The Bank’s capital stock is not publicly traded and can only be held by members of the Bank, non-member institutions that acquire stock by virtue of acquiring member institutions, and former members of the Bank that retain capital stock to support advances or other activity that remains outstanding or until any applicable stock redemption or withdrawal notice period expires. All members must purchase stock in the Bank. The Bank’s capital stock has a par value of $100 per share and is purchased, redeemed, repurchased and transferred (with the prior approval of the Bank) only at its par value. Members may redeem excess stock, or withdraw from membership and redeem all outstanding capital stock, with five years’ written notice to the Bank.
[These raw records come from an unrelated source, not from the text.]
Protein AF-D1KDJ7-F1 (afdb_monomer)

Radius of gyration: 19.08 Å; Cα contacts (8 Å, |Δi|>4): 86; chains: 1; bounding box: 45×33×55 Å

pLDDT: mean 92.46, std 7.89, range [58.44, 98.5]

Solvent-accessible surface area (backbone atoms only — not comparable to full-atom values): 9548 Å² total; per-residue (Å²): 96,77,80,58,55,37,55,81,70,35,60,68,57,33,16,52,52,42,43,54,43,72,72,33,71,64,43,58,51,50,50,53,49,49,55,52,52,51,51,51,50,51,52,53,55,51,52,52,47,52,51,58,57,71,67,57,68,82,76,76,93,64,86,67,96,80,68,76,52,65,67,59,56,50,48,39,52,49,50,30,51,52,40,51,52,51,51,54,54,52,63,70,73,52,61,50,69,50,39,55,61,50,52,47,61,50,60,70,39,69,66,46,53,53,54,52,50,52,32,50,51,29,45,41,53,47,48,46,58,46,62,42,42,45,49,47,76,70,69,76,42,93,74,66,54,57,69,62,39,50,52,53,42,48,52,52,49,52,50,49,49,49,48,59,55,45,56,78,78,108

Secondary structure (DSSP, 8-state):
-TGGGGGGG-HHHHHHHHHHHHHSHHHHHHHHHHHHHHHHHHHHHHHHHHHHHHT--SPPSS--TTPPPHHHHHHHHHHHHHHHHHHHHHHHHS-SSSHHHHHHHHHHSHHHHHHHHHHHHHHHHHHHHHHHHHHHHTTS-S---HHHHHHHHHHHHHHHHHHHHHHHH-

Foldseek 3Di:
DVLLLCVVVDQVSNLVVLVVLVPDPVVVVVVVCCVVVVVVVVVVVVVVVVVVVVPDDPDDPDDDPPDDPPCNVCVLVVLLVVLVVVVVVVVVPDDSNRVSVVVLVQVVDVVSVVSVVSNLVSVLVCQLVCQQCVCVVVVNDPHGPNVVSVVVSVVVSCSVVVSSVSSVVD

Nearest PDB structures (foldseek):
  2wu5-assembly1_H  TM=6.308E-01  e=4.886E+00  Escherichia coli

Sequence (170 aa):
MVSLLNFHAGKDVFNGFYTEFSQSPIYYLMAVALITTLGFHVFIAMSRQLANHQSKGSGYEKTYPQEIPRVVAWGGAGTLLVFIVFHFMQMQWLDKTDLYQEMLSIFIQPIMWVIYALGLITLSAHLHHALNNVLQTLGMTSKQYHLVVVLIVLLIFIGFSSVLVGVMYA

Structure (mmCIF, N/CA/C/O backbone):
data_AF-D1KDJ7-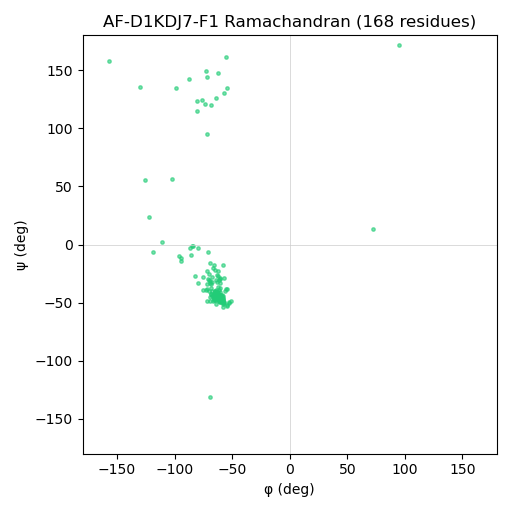F1
#
_entry.id   AF-D1KDJ7-F1
#
loop_
_atom_site.group_PDB
_atom_site.id
_atom_site.type_symbol
_atom_site.label_atom_id
_atom_site.label_alt_id
_atom_site.label_comp_id
_at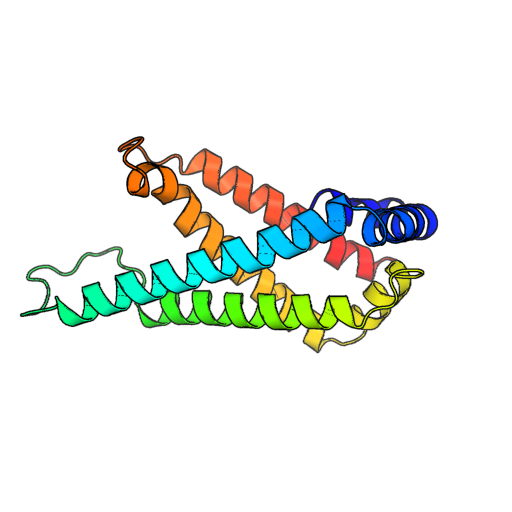om_site.label_asym_id
_atom_site.label_entity_id
_atom_site.label_seq_id
_atom_site.pdbx_PDB_ins_code
_atom_site.Cartn_x
_atom_site.Cartn_y
_atom_site.Cartn_z
_atom_site.occupancy
_atom_site.B_iso_or_equiv
_atom_site.auth_seq_id
_atom_site.auth_comp_id
_atom_site.auth_asym_id
_atom_site.auth_atom_id
_atom_site.pdbx_PDB_model_num
ATOM 1 N N . MET A 1 1 ? -1.204 3.511 -5.190 1.00 91.44 1 MET A N 1
ATOM 2 C CA . MET A 1 1 ? -2.198 3.582 -6.280 1.00 91.44 1 MET A CA 1
ATOM 3 C C . MET A 1 1 ? -1.753 4.548 -7.371 1.00 91.44 1 MET A C 1
ATOM 5 O O . MET A 1 1 ? -1.451 4.066 -8.443 1.00 91.44 1 MET A O 1
ATOM 9 N N . VAL A 1 2 ? -1.648 5.863 -7.116 1.00 93.19 2 VAL A N 1
ATOM 10 C CA . VAL A 1 2 ? -1.347 6.862 -8.170 1.00 93.19 2 VAL A CA 1
ATOM 11 C C . VAL A 1 2 ? -0.069 6.545 -8.955 1.00 93.19 2 VAL A C 1
ATOM 13 O O . VAL A 1 2 ? -0.130 6.439 -10.169 1.00 93.19 2 VAL A O 1
ATOM 16 N N . SER A 1 3 ? 1.061 6.310 -8.280 1.00 93.38 3 SER A N 1
ATOM 17 C CA . SER A 1 3 ? 2.324 5.966 -8.955 1.00 93.38 3 SER A CA 1
ATOM 18 C C . SER A 1 3 ? 2.252 4.674 -9.777 1.00 93.38 3 SER A C 1
ATOM 20 O O . SER A 1 3 ? 2.868 4.585 -10.832 1.00 93.38 3 SER A O 1
ATOM 22 N N . LEU A 1 4 ? 1.461 3.698 -9.325 1.00 94.44 4 LEU A N 1
ATOM 23 C CA . LEU A 1 4 ? 1.242 2.420 -10.007 1.00 94.44 4 LEU A CA 1
ATOM 24 C C . LEU A 1 4 ? 0.430 2.572 -11.300 1.00 94.44 4 LEU A C 1
ATOM 26 O O . LEU A 1 4 ? 0.592 1.760 -12.202 1.00 94.44 4 LEU A O 1
ATOM 30 N N . LEU A 1 5 ? -0.404 3.613 -11.426 1.00 96.25 5 LEU A N 1
ATOM 31 C CA . LEU A 1 5 ? -1.155 3.866 -12.660 1.00 96.25 5 LEU A CA 1
ATOM 32 C C . LEU A 1 5 ? -0.249 4.216 -13.848 1.00 96.25 5 LEU A C 1
ATOM 34 O O . LEU A 1 5 ? -0.687 4.061 -14.984 1.00 96.25 5 LEU A O 1
ATOM 38 N N . ASN A 1 6 ? 1.012 4.606 -13.611 1.00 95.69 6 ASN A N 1
ATOM 39 C CA . ASN A 1 6 ? 2.003 4.771 -14.679 1.00 95.69 6 ASN A CA 1
ATOM 40 C C . ASN A 1 6 ? 2.229 3.483 -15.484 1.00 95.69 6 ASN A C 1
ATOM 42 O O . ASN A 1 6 ? 2.736 3.566 -16.595 1.00 95.69 6 ASN A O 1
ATOM 46 N N . PHE A 1 7 ? 1.830 2.310 -14.972 1.00 96.94 7 PHE A N 1
ATOM 47 C CA . PHE A 1 7 ? 1.890 1.053 -15.723 1.00 96.94 7 PHE A CA 1
ATOM 48 C C . PHE A 1 7 ? 1.156 1.168 -17.068 1.00 96.94 7 PHE A C 1
ATOM 50 O O . PHE A 1 7 ? 1.645 0.701 -18.092 1.00 96.94 7 PHE A O 1
ATOM 57 N N . HIS A 1 8 ? 0.029 1.887 -17.087 1.00 96.81 8 HIS A N 1
ATOM 58 C CA . HIS A 1 8 ? -0.778 2.120 -18.290 1.00 96.81 8 HIS A CA 1
ATOM 59 C C . HIS A 1 8 ? -0.102 3.024 -19.327 1.00 96.81 8 HIS A C 1
ATOM 61 O O . HIS A 1 8 ? -0.534 3.060 -20.475 1.00 96.81 8 HIS A O 1
ATOM 67 N N . ALA A 1 9 ? 0.945 3.757 -18.942 1.00 96.56 9 ALA A N 1
ATOM 68 C CA . ALA A 1 9 ? 1.739 4.578 -19.854 1.00 96.56 9 ALA A CA 1
ATOM 69 C C . ALA A 1 9 ? 2.853 3.777 -20.560 1.00 96.56 9 ALA A C 1
ATOM 71 O O . ALA A 1 9 ? 3.573 4.333 -21.389 1.00 96.56 9 ALA A O 1
ATOM 72 N N . GLY A 1 10 ? 2.981 2.481 -20.257 1.00 96.25 10 GLY A N 1
ATOM 73 C CA . GLY A 1 10 ? 3.928 1.569 -20.887 1.00 96.25 10 GLY A CA 1
ATOM 74 C C . GLY A 1 10 ? 5.244 1.404 -20.125 1.00 96.25 10 GLY A C 1
ATOM 75 O O . GLY A 1 10 ? 5.540 2.102 -19.151 1.00 96.25 10 GLY A O 1
ATOM 76 N N . LYS A 1 11 ? 6.040 0.439 -20.602 1.00 96.69 11 LYS A N 1
ATOM 77 C CA . LYS A 1 11 ? 7.270 -0.045 -19.961 1.00 96.69 11 LYS A CA 1
ATOM 78 C C . LYS A 1 11 ? 8.259 1.073 -19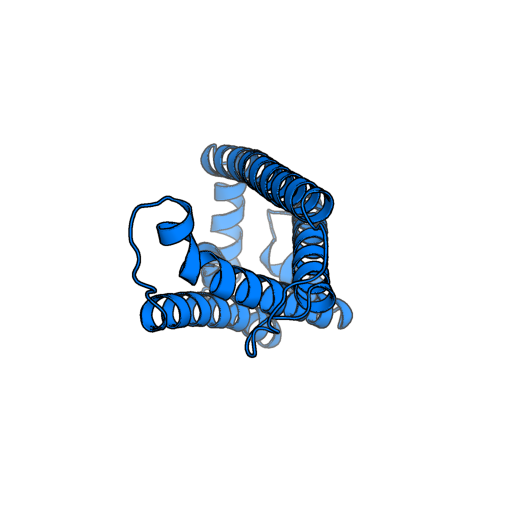.622 1.00 96.69 11 LYS A C 1
ATOM 80 O O . LYS A 1 11 ? 8.705 1.152 -18.480 1.00 96.69 11 LYS A O 1
ATOM 85 N N . ASP A 1 12 ? 8.574 1.937 -20.584 1.00 97.06 12 ASP A N 1
ATOM 86 C CA . ASP A 1 12 ? 9.632 2.944 -20.428 1.00 97.06 12 ASP A CA 1
ATOM 87 C C . ASP A 1 12 ? 9.285 3.984 -19.355 1.00 97.06 12 ASP A C 1
ATOM 89 O O . ASP A 1 12 ? 10.107 4.287 -18.491 1.00 97.06 12 ASP A O 1
ATOM 93 N N . VAL A 1 13 ? 8.041 4.480 -19.356 1.00 96.94 13 VAL A N 1
ATOM 94 C CA . VAL A 1 13 ? 7.558 5.452 -18.359 1.00 96.94 13 VAL A CA 1
ATOM 95 C C . VAL A 1 13 ? 7.529 4.824 -16.966 1.00 96.94 13 VAL A C 1
ATOM 97 O O . VAL A 1 13 ? 7.974 5.437 -15.994 1.00 96.94 13 VAL A O 1
ATOM 100 N N . PHE A 1 14 ? 7.029 3.591 -16.864 1.00 97.12 14 PHE A N 1
ATOM 101 C CA . PHE A 1 14 ? 6.931 2.881 -15.595 1.00 97.12 14 PHE A CA 1
ATOM 102 C C . PHE A 1 14 ? 8.311 2.601 -14.985 1.00 97.12 14 PHE A C 1
ATOM 104 O O . PHE A 1 14 ? 8.564 2.957 -13.832 1.00 97.12 14 PHE A O 1
ATOM 111 N N . ASN A 1 15 ? 9.225 2.021 -15.766 1.00 97.31 15 ASN A N 1
ATOM 112 C CA . ASN A 1 15 ? 10.569 1.684 -15.300 1.00 97.31 15 ASN A CA 1
ATOM 113 C C . ASN A 1 15 ? 11.406 2.930 -15.001 1.00 97.31 15 ASN A C 1
ATOM 115 O O . ASN A 1 15 ? 12.100 2.955 -13.983 1.00 97.31 15 ASN A O 1
ATOM 119 N N . GLY A 1 16 ? 11.310 3.976 -15.831 1.00 96.44 16 GLY A N 1
ATOM 120 C CA . GLY A 1 16 ? 11.992 5.248 -15.589 1.00 96.44 16 GLY A CA 1
ATOM 121 C C . GLY A 1 16 ? 11.605 5.848 -14.237 1.00 96.44 16 GLY A C 1
ATOM 122 O O . GLY A 1 16 ? 12.473 6.118 -13.407 1.00 96.44 16 GLY A O 1
ATOM 123 N N . PHE A 1 17 ? 10.297 5.936 -13.958 1.00 95.94 17 PHE A N 1
ATOM 124 C CA . PHE A 1 17 ? 9.800 6.442 -12.677 1.00 95.94 17 PHE A CA 1
ATOM 125 C C . PHE A 1 17 ? 10.339 5.642 -11.482 1.00 95.94 17 PHE A C 1
ATOM 127 O O . PHE A 1 17 ? 10.817 6.231 -10.513 1.00 95.94 17 PHE A O 1
ATOM 134 N N . TYR A 1 18 ? 10.263 4.307 -11.517 1.00 95.50 18 TYR A N 1
ATOM 135 C CA . TYR A 1 18 ? 10.661 3.479 -10.371 1.00 95.50 18 TYR A CA 1
ATOM 136 C C . TYR A 1 18 ? 12.178 3.362 -10.190 1.00 95.50 18 TYR A C 1
ATOM 138 O O . TYR A 1 18 ? 12.637 3.248 -9.046 1.00 95.50 18 TYR A O 1
ATOM 146 N N . THR A 1 19 ? 12.954 3.475 -11.269 1.00 94.75 19 THR A N 1
ATOM 147 C CA . THR A 1 19 ? 14.420 3.561 -11.200 1.00 94.75 19 THR A CA 1
ATOM 148 C C . THR A 1 19 ? 14.845 4.800 -10.416 1.00 94.75 19 THR A C 1
ATOM 150 O O . THR A 1 19 ? 15.633 4.693 -9.478 1.00 94.75 19 THR A O 1
ATOM 153 N N . GLU A 1 20 ? 14.262 5.961 -10.720 1.00 94.56 20 GLU A N 1
ATOM 154 C CA . GLU A 1 20 ? 14.554 7.209 -10.005 1.00 94.56 20 GLU A CA 1
ATOM 155 C C . GLU A 1 20 ? 13.964 7.215 -8.588 1.00 94.56 20 GLU A C 1
ATOM 157 O O . GLU A 1 20 ? 14.648 7.515 -7.605 1.00 94.56 20 GLU A O 1
ATOM 162 N N . PHE A 1 21 ? 12.686 6.847 -8.458 1.00 94.06 21 PHE A N 1
ATOM 163 C CA . PHE A 1 21 ? 11.972 6.900 -7.187 1.00 94.06 21 PHE A CA 1
ATOM 164 C C . PHE A 1 21 ? 12.628 6.011 -6.130 1.00 94.06 21 PHE A C 1
ATOM 166 O O . PHE A 1 21 ? 12.804 6.460 -4.999 1.00 94.06 21 PHE A O 1
ATOM 173 N N . SER A 1 22 ? 13.038 4.790 -6.488 1.00 93.12 22 SER A N 1
ATOM 174 C CA . SER A 1 22 ? 13.649 3.839 -5.546 1.00 93.12 22 SER A CA 1
ATOM 175 C C . SER A 1 22 ? 14.995 4.296 -4.974 1.00 93.12 22 SER A C 1
ATOM 177 O O . SER A 1 22 ? 15.382 3.849 -3.895 1.00 93.12 22 SER A O 1
ATOM 179 N N . GLN A 1 23 ? 15.683 5.211 -5.657 1.00 93.62 23 GLN A N 1
ATOM 180 C CA . GLN A 1 23 ? 16.940 5.805 -5.198 1.00 93.62 23 GLN A CA 1
ATOM 181 C C . GLN A 1 23 ? 16.723 7.129 -4.450 1.00 93.62 23 GLN A C 1
ATOM 183 O O . GLN A 1 23 ? 17.636 7.641 -3.801 1.00 93.62 23 GLN A O 1
ATOM 188 N N . SER A 1 24 ? 15.514 7.690 -4.514 1.00 95.81 24 SER A N 1
ATOM 189 C CA . SER A 1 24 ? 15.205 8.984 -3.917 1.00 95.81 24 SER A CA 1
ATOM 190 C C . SER A 1 24 ? 15.138 8.924 -2.380 1.00 95.81 24 SER A C 1
ATOM 192 O O . SER A 1 24 ? 14.670 7.936 -1.808 1.00 95.81 24 SER A O 1
ATOM 194 N N . PRO A 1 25 ? 15.485 10.015 -1.670 1.00 97.12 25 PRO A N 1
ATOM 195 C CA . PRO A 1 25 ? 15.270 10.118 -0.223 1.00 97.12 25 PRO A CA 1
ATOM 196 C C . PRO A 1 25 ? 13.803 9.929 0.191 1.00 97.12 25 PRO A C 1
ATOM 198 O O . PRO A 1 25 ? 13.519 9.445 1.286 1.00 97.12 25 PRO A O 1
ATOM 201 N N . ILE A 1 26 ? 12.866 10.289 -0.696 1.00 95.88 26 ILE A N 1
ATOM 202 C CA . ILE A 1 26 ? 11.423 10.154 -0.468 1.00 95.88 26 ILE A CA 1
ATOM 203 C C . ILE A 1 26 ? 11.048 8.681 -0.296 1.00 95.88 26 ILE A C 1
ATOM 205 O O . ILE A 1 26 ? 10.271 8.362 0.602 1.00 95.88 26 ILE A O 1
ATOM 209 N N . TYR A 1 27 ? 11.623 7.777 -1.093 1.00 94.19 27 TYR A N 1
ATOM 210 C CA . TYR A 1 27 ? 11.376 6.342 -0.952 1.00 94.19 27 TYR A CA 1
ATOM 211 C C . TYR A 1 27 ? 11.769 5.832 0.438 1.00 94.19 27 TYR A C 1
ATOM 213 O O . TYR A 1 27 ? 10.957 5.195 1.112 1.00 94.19 27 TYR A O 1
ATOM 221 N N . TYR A 1 28 ? 12.971 6.169 0.912 1.00 94.94 28 TYR A N 1
ATOM 222 C CA . TYR A 1 28 ? 13.435 5.746 2.236 1.00 94.94 28 TYR A CA 1
ATOM 223 C C . TYR A 1 28 ? 12.596 6.353 3.362 1.00 94.94 28 TYR A C 1
ATOM 225 O O . TYR A 1 28 ? 12.233 5.646 4.304 1.00 94.94 28 TYR A O 1
ATOM 233 N N . LEU A 1 29 ? 12.219 7.630 3.243 1.00 97.19 29 LEU A N 1
ATOM 234 C CA . LEU A 1 29 ? 11.311 8.281 4.186 1.00 97.19 29 LEU A CA 1
ATOM 235 C C . LEU A 1 29 ? 9.962 7.550 4.247 1.00 97.19 29 LEU A C 1
ATOM 237 O O . LEU A 1 29 ? 9.476 7.246 5.336 1.00 97.19 29 LEU A O 1
ATOM 241 N N . MET A 1 30 ? 9.375 7.233 3.090 1.00 94.88 30 MET A N 1
ATOM 242 C CA . MET A 1 30 ? 8.109 6.503 3.001 1.00 94.88 30 MET A CA 1
ATOM 243 C C . MET A 1 30 ? 8.222 5.088 3.573 1.00 94.88 30 MET A C 1
ATOM 245 O O . MET A 1 30 ? 7.302 4.649 4.260 1.00 94.88 30 MET A O 1
ATOM 249 N N . ALA A 1 31 ? 9.334 4.388 3.340 1.00 94.31 31 ALA A N 1
ATOM 250 C CA . ALA A 1 31 ? 9.569 3.053 3.886 1.00 94.31 31 ALA A CA 1
ATOM 251 C C . ALA A 1 31 ? 9.669 3.075 5.421 1.00 94.31 31 ALA A C 1
ATOM 253 O O . ALA A 1 31 ?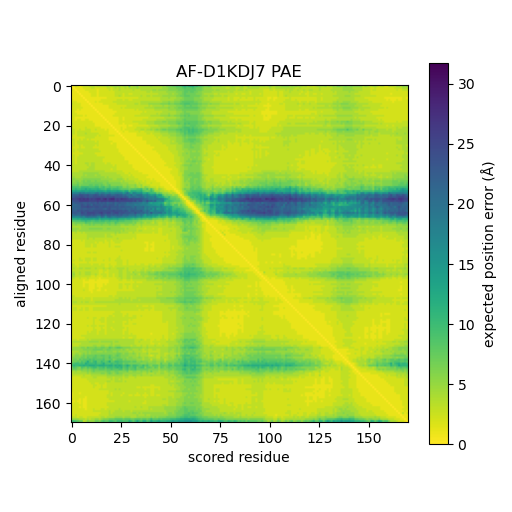 8.986 2.303 6.095 1.00 94.31 31 ALA A O 1
ATOM 254 N N . VAL A 1 32 ? 10.452 4.001 5.986 1.00 97.31 32 VAL A N 1
ATOM 255 C CA . VAL A 1 32 ? 10.566 4.175 7.445 1.00 97.31 32 VAL A CA 1
ATOM 256 C C . VAL A 1 32 ? 9.222 4.573 8.053 1.00 97.31 32 VAL A C 1
ATOM 258 O O . VAL A 1 32 ? 8.816 4.009 9.074 1.00 97.31 32 VAL A O 1
ATOM 261 N N . ALA A 1 33 ? 8.505 5.504 7.418 1.00 97.12 33 ALA A N 1
ATOM 262 C CA . ALA A 1 33 ? 7.180 5.922 7.858 1.00 97.12 33 ALA A CA 1
ATOM 263 C C . ALA A 1 33 ? 6.189 4.752 7.835 1.00 97.12 33 ALA A C 1
ATOM 265 O O . ALA A 1 33 ? 5.492 4.537 8.826 1.00 97.12 33 ALA A O 1
ATOM 266 N N . LEU A 1 34 ? 6.157 3.961 6.759 1.00 95.12 34 LEU A N 1
ATOM 267 C CA . LEU A 1 34 ? 5.304 2.778 6.643 1.00 95.12 34 LEU A CA 1
ATOM 268 C C . LEU A 1 34 ? 5.584 1.786 7.772 1.00 95.12 34 LEU A C 1
ATOM 270 O O . LEU A 1 34 ? 4.660 1.425 8.492 1.00 95.12 34 LEU A O 1
ATOM 274 N N . ILE A 1 35 ? 6.843 1.381 7.960 1.00 96.56 35 ILE A N 1
ATOM 275 C CA . ILE A 1 35 ? 7.219 0.387 8.977 1.00 96.56 35 ILE A CA 1
ATOM 276 C C . ILE A 1 35 ? 6.852 0.888 10.377 1.00 96.56 35 ILE A C 1
ATOM 278 O O . ILE A 1 35 ? 6.218 0.170 11.151 1.00 96.56 35 ILE A O 1
ATOM 282 N N . THR A 1 36 ? 7.205 2.137 10.689 1.00 97.81 36 THR A N 1
ATOM 283 C CA . THR A 1 36 ? 6.982 2.715 12.020 1.00 97.81 36 THR A CA 1
ATOM 284 C C . THR A 1 36 ? 5.492 2.873 12.314 1.00 97.81 36 THR A C 1
ATOM 286 O O . THR A 1 36 ? 5.015 2.454 13.369 1.00 97.81 36 THR A O 1
ATOM 289 N N . THR A 1 37 ? 4.733 3.450 11.380 1.00 97.19 37 THR A N 1
ATOM 290 C CA . THR A 1 37 ? 3.300 3.713 11.583 1.00 97.19 37 THR A CA 1
ATOM 291 C C . THR A 1 37 ? 2.470 2.438 11.553 1.00 97.19 37 THR A C 1
ATOM 293 O O . THR A 1 37 ? 1.571 2.299 12.379 1.00 97.19 37 THR A O 1
ATOM 296 N N . LEU A 1 38 ? 2.790 1.479 10.679 1.00 96.75 38 LEU A N 1
ATOM 297 C CA . LEU A 1 38 ? 2.138 0.171 10.661 1.00 96.75 38 LEU A CA 1
ATOM 298 C C . LEU A 1 38 ? 2.428 -0.603 11.949 1.00 96.75 38 LEU A C 1
ATOM 300 O O . LEU A 1 38 ? 1.501 -1.136 12.556 1.00 96.75 38 LEU A O 1
ATOM 304 N N . GLY A 1 39 ? 3.687 -0.623 12.400 1.00 97.75 39 GLY A N 1
ATOM 305 C CA . GLY A 1 39 ? 4.074 -1.273 13.653 1.00 97.75 39 GLY A CA 1
ATOM 306 C C . GLY A 1 39 ? 3.338 -0.680 14.854 1.00 97.75 39 GLY A C 1
ATOM 307 O O . GLY A 1 39 ? 2.723 -1.414 15.629 1.00 97.75 39 GLY A O 1
ATOM 308 N N . PHE A 1 40 ? 3.315 0.651 14.962 1.00 97.62 40 PHE A N 1
ATOM 309 C CA . PHE A 1 40 ? 2.552 1.349 15.998 1.00 97.62 40 PHE A CA 1
ATOM 310 C C . PHE A 1 40 ? 1.048 1.053 15.906 1.00 97.62 40 PHE A C 1
ATOM 312 O O . PHE A 1 40 ? 0.414 0.743 16.914 1.00 97.62 40 PHE A O 1
ATOM 319 N N . HIS A 1 41 ? 0.474 1.094 14.702 1.00 94.88 41 HIS A N 1
ATOM 320 C CA . HIS A 1 41 ? -0.938 0.802 14.470 1.00 94.88 41 HIS A CA 1
ATOM 321 C C . HIS A 1 41 ? -1.316 -0.606 14.946 1.00 94.88 41 HIS A C 1
ATOM 323 O O . HIS A 1 41 ? -2.270 -0.759 15.713 1.00 94.88 41 HIS A O 1
ATOM 329 N N . VAL A 1 42 ? -0.549 -1.624 14.543 1.00 96.25 42 VAL A N 1
ATOM 330 C CA . VAL A 1 42 ? -0.773 -3.020 14.946 1.00 96.25 42 VAL A CA 1
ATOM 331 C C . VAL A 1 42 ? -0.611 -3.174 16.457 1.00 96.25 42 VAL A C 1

The FHLBanks’ debt instruments (known as consolidated obligations) are their primary source of funds and are the joint and several obligations of all 12 FHLBanks. Consolidated obligations are issued through the Office of Finance acting as agent for the FHLBanks and are publicly traded in the over-the-counter market. The Bank records on its balance sheet only those consolidated obligations for which it is the primary obligor. Consolidated obligations are not obligations of the United States Government and the United States Government does not guarantee them. Consolidated obligations are rated Aaa/P-1 by Moody’s Investors Service (“Moody’s”) and AAA/A-1+ by Standard & Poors (“S&P”), which are the highest ratings available from these nationally recognized statistical rating organizations (“NRSROs”). These ratings indicate that Moody’s and S&P have concluded that the FHLBanks have an extremely strong capacity to meet their commitments to pay principal and interest on consolidated obligations, and that consolidated obligations are judged to be of the highest quality, with minimal credit risk. The ratings also reflect the FHLBank System’s status as a GSE. Historically, the FHLBanks’ GSE status and highest available credit ratings on consolidated obligations have provided the FHLBanks with excellent capital markets access. Deposits, other borrowings and the proceeds from capital stock issued to members are also sources of funds for the Bank.
In addition to ratings on the FHLBanks’ consolidated obligations, each FHLBank is rated individually by both S&P and Moody’s. These individual FHLBank ratings apply to obligations of the respective FHLBanks, such as interest rate derivatives, deposits, and letters of credit. As of May 1, 2007, Moody’s had assigned a deposit rating of Aaa / P-1 to the Bank. At this same date, the Bank was rated AAA/A-1+ by S&P.
Shareholders, bondholders and prospective shareholders and bondholders should understand that these ratings are not a recommendation to buy, hold or sell securities and they may be subject to revision or withdrawal at any time by the NRSRO. The ratings from each of the NRSROs should be evaluated independently.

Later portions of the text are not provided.